Developing tools for semi-automatic classification of phytoliths: a plea for help with image processing

Carla Lancelotti; Alessandro Mosca; Michelangelo Diligenti; Bernardo Rondelli; Marco Madella

University of Southampton OCS (beta), CAA 2012

Carla Lancelotti, Alessandro Mosca, Michelangelo Diligenti, Bernardo Rondelli, Marco Madella

Last modified: 2011-12-22

Abstract

Phytoliths are an important marker for past human activities related to the exploitation and use of plant re source for consumption and other reasons. The study of phytolith is a relatively new approach within archaeobotany in comparison with macro-remain or charcoal analysis. However, they constitute our only source of information on plant-related activities in all those instances where macro-fossils (seeds, fruits, charcoal) are not preserved for physical, chemical or taphomonical reasons. The microscopic identification of phytoliths is a lengthy and time-consuming process, highly based on the specialist level of experience and knowledge. Indeed, the taxonomical classification of phytoliths is complicated by the biological nature of these inorganic particles that form inside plant cells. As so, phytoliths pertaining to the same category can in fact assume several slightly different forms, with particles that can converge into different categories.
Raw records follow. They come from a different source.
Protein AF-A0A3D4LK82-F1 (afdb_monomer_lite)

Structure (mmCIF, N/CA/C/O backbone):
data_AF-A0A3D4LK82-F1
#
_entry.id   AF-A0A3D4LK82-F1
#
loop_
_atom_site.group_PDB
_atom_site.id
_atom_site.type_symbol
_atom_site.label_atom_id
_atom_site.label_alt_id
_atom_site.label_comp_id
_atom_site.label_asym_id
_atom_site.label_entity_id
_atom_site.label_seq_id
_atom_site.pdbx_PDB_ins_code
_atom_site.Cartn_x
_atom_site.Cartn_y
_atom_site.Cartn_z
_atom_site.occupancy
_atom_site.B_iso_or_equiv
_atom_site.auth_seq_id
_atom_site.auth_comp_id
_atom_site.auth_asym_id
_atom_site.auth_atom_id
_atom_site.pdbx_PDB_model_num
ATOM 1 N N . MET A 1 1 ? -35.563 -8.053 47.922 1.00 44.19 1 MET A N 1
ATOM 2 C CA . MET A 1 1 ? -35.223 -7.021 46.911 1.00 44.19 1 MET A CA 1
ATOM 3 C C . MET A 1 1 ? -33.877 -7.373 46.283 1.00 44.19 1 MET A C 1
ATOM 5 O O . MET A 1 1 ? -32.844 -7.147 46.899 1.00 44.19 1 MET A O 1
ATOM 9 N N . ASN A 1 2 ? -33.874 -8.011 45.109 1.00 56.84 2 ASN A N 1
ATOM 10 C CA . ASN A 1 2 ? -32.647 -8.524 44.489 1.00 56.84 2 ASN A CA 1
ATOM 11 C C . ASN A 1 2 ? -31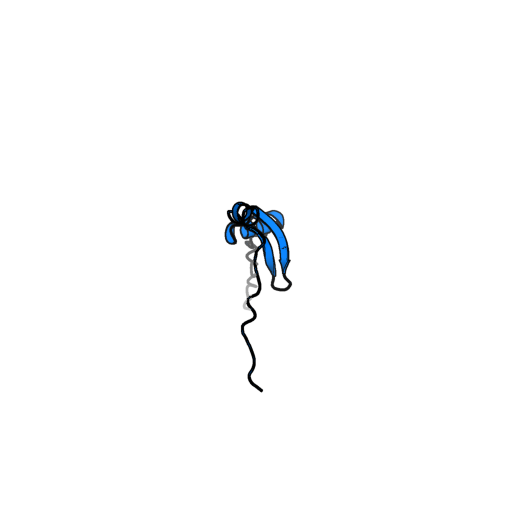.983 -7.421 43.643 1.00 56.84 2 ASN A C 1
ATOM 13 O O . ASN A 1 2 ? -32.512 -7.030 42.602 1.00 56.84 2 ASN A O 1
ATOM 17 N N . LYS A 1 3 ? -30.845 -6.881 44.098 1.00 60.91 3 LYS A N 1
ATOM 18 C CA . LYS A 1 3 ? -30.084 -5.853 43.367 1.00 60.91 3 LYS A CA 1
ATOM 19 C C . LYS A 1 3 ? -29.364 -6.515 42.185 1.00 60.91 3 LYS A C 1
ATOM 21 O O . LYS A 1 3 ? -28.329 -7.150 42.368 1.00 60.91 3 LYS A O 1
ATOM 26 N N . LYS A 1 4 ? -29.908 -6.385 40.970 1.00 69.69 4 LYS A N 1
ATOM 27 C CA . LYS A 1 4 ? -29.246 -6.853 39.740 1.00 69.69 4 LYS A CA 1
ATOM 28 C C . LYS A 1 4 ? -27.951 -6.052 39.540 1.00 69.69 4 LYS A C 1
ATOM 30 O O . LYS A 1 4 ? -28.003 -4.853 39.271 1.00 69.69 4 LYS A O 1
ATOM 35 N N . LYS A 1 5 ? -26.787 -6.696 39.699 1.00 69.38 5 LYS A N 1
ATOM 36 C CA . LYS A 1 5 ? -25.479 -6.095 39.393 1.00 69.38 5 LYS A CA 1
ATOM 37 C C . LYS A 1 5 ? -25.422 -5.798 37.891 1.00 69.38 5 LYS A C 1
ATOM 39 O O . LYS A 1 5 ? -25.488 -6.708 37.071 1.00 69.38 5 LYS A O 1
ATOM 44 N N . ARG A 1 6 ? -25.320 -4.516 37.532 1.00 69.25 6 ARG A N 1
ATOM 45 C CA . ARG A 1 6 ? -25.071 -4.065 36.157 1.00 69.25 6 ARG A CA 1
ATOM 46 C C . ARG A 1 6 ? -23.651 -4.489 35.775 1.00 69.25 6 ARG A C 1
ATOM 48 O O . ARG A 1 6 ? -22.686 -3.911 36.264 1.00 69.25 6 ARG A O 1
ATOM 55 N N . ILE A 1 7 ? -23.530 -5.506 34.928 1.00 72.25 7 ILE A N 1
ATOM 56 C CA . ILE A 1 7 ? -22.258 -5.889 34.311 1.00 72.25 7 ILE A CA 1
ATOM 57 C C . ILE A 1 7 ? -21.899 -4.768 33.328 1.00 72.25 7 ILE A C 1
ATOM 59 O O . ILE A 1 7 ? -22.588 -4.571 32.325 1.00 72.25 7 ILE A O 1
ATOM 63 N N . LYS A 1 8 ? -20.866 -3.980 33.643 1.00 72.00 8 LYS A N 1
ATOM 64 C CA . LYS A 1 8 ? -20.278 -3.040 32.685 1.00 72.00 8 LYS A CA 1
ATOM 65 C C . LYS A 1 8 ? -19.516 -3.884 31.666 1.00 72.00 8 LYS A C 1
ATOM 67 O O . LYS A 1 8 ? -18.537 -4.524 32.030 1.00 72.00 8 LYS A O 1
ATOM 72 N N . LYS A 1 9 ? -19.985 -3.917 30.417 1.00 69.38 9 LYS A N 1
ATOM 73 C CA . LYS A 1 9 ? -19.219 -4.483 29.304 1.00 69.38 9 LYS A CA 1
ATOM 74 C C . LYS A 1 9 ? -17.976 -3.608 29.132 1.00 69.38 9 LYS A C 1
ATOM 76 O O . LYS A 1 9 ? -18.092 -2.476 28.668 1.00 69.38 9 LYS A O 1
ATOM 81 N N . THR A 1 10 ? -16.824 -4.086 29.583 1.00 68.38 10 THR A N 1
ATOM 82 C CA . THR A 1 10 ? -15.530 -3.507 29.226 1.00 68.38 10 THR A CA 1
ATOM 83 C C . THR A 1 10 ? -15.376 -3.685 27.723 1.00 68.38 10 THR A C 1
ATOM 85 O O . THR A 1 10 ? -15.380 -4.809 27.225 1.00 68.38 10 THR A O 1
ATOM 88 N N . LYS A 1 11 ? -15.350 -2.579 26.976 1.00 67.94 11 LYS A N 1
ATOM 89 C CA . LYS A 1 11 ? -14.937 -2.623 25.575 1.00 67.94 11 LYS A CA 1
ATOM 90 C C . LYS A 1 11 ? -13.455 -2.992 25.606 1.00 67.94 11 LYS A C 1
ATOM 92 O O . LYS A 1 11 ? -12.672 -2.228 26.165 1.00 67.94 11 LYS A O 1
ATOM 97 N N . ASN A 1 12 ? -13.103 -4.182 25.122 1.00 67.81 12 ASN A N 1
ATOM 98 C CA . ASN A 1 12 ? -11.710 -4.492 24.820 1.00 67.81 12 ASN A CA 1
ATOM 99 C C . ASN A 1 12 ? -11.278 -3.486 23.755 1.00 67.81 12 ASN A C 1
ATOM 101 O O . ASN A 1 12 ? -11.803 -3.507 22.646 1.00 67.81 12 ASN A O 1
ATOM 105 N N . ASN A 1 13 ? -10.419 -2.555 24.155 1.00 64.06 13 ASN A N 1
ATOM 106 C CA . ASN A 1 13 ? -9.883 -1.494 23.309 1.00 64.06 13 ASN A CA 1
ATOM 107 C C . ASN A 1 13 ? -8.537 -1.896 22.682 1.00 64.06 13 ASN A C 1
ATOM 109 O O . ASN A 1 13 ? -7.857 -1.029 22.151 1.00 64.06 13 ASN A O 1
ATOM 113 N N . ASP A 1 14 ? -8.167 -3.181 22.709 1.00 73.50 14 ASP A N 1
ATOM 114 C CA . ASP A 1 14 ? -6.994 -3.715 21.996 1.00 73.50 14 ASP A CA 1
ATOM 115 C C . ASP A 1 14 ? -7.288 -3.864 20.497 1.00 73.50 14 ASP A C 1
ATOM 117 O O . ASP A 1 14 ? -7.181 -4.941 19.916 1.00 73.50 14 ASP A O 1
ATOM 121 N N . VAL A 1 15 ? -7.738 -2.780 19.867 1.00 74.69 15 VAL A N 1
ATOM 122 C CA . VAL A 1 15 ? -7.698 -2.668 18.412 1.00 74.69 15 VAL A CA 1
ATOM 123 C C . VAL A 1 15 ? -6.363 -2.024 18.094 1.00 74.69 15 VAL A C 1
ATOM 125 O O . VAL A 1 15 ? -6.124 -0.877 18.467 1.00 74.69 15 VAL A O 1
ATOM 128 N N . GLU A 1 16 ? -5.487 -2.782 17.449 1.00 79.75 16 GLU A N 1
ATOM 129 C CA . GLU A 1 16 ? -4.252 -2.246 16.901 1.00 79.75 16 GLU A CA 1
ATOM 130 C C . GLU A 1 16 ? -4.616 -1.300 15.751 1.00 79.75 16 GLU A C 1
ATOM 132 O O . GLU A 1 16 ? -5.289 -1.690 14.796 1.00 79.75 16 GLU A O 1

A proposal was made to develop a general framework to incorporate first-order logic (FOL) clauses, that are thought of as abstract and partial representations of the environment, into kernel machines that learn within a semi-supervised scheme. The framework relies on a multi-task learning scheme where each task is associated with a kind of unary predicate defined on the feature space, while higher level abstract representations consist of FOL clauses made of these predicates. The challenge is to demonstrate that, in presence of relatively small collection of supervised examples, the performances of the kernel machines are significantly improved by feeding them with a domain-specific knowledge base of logical clauses.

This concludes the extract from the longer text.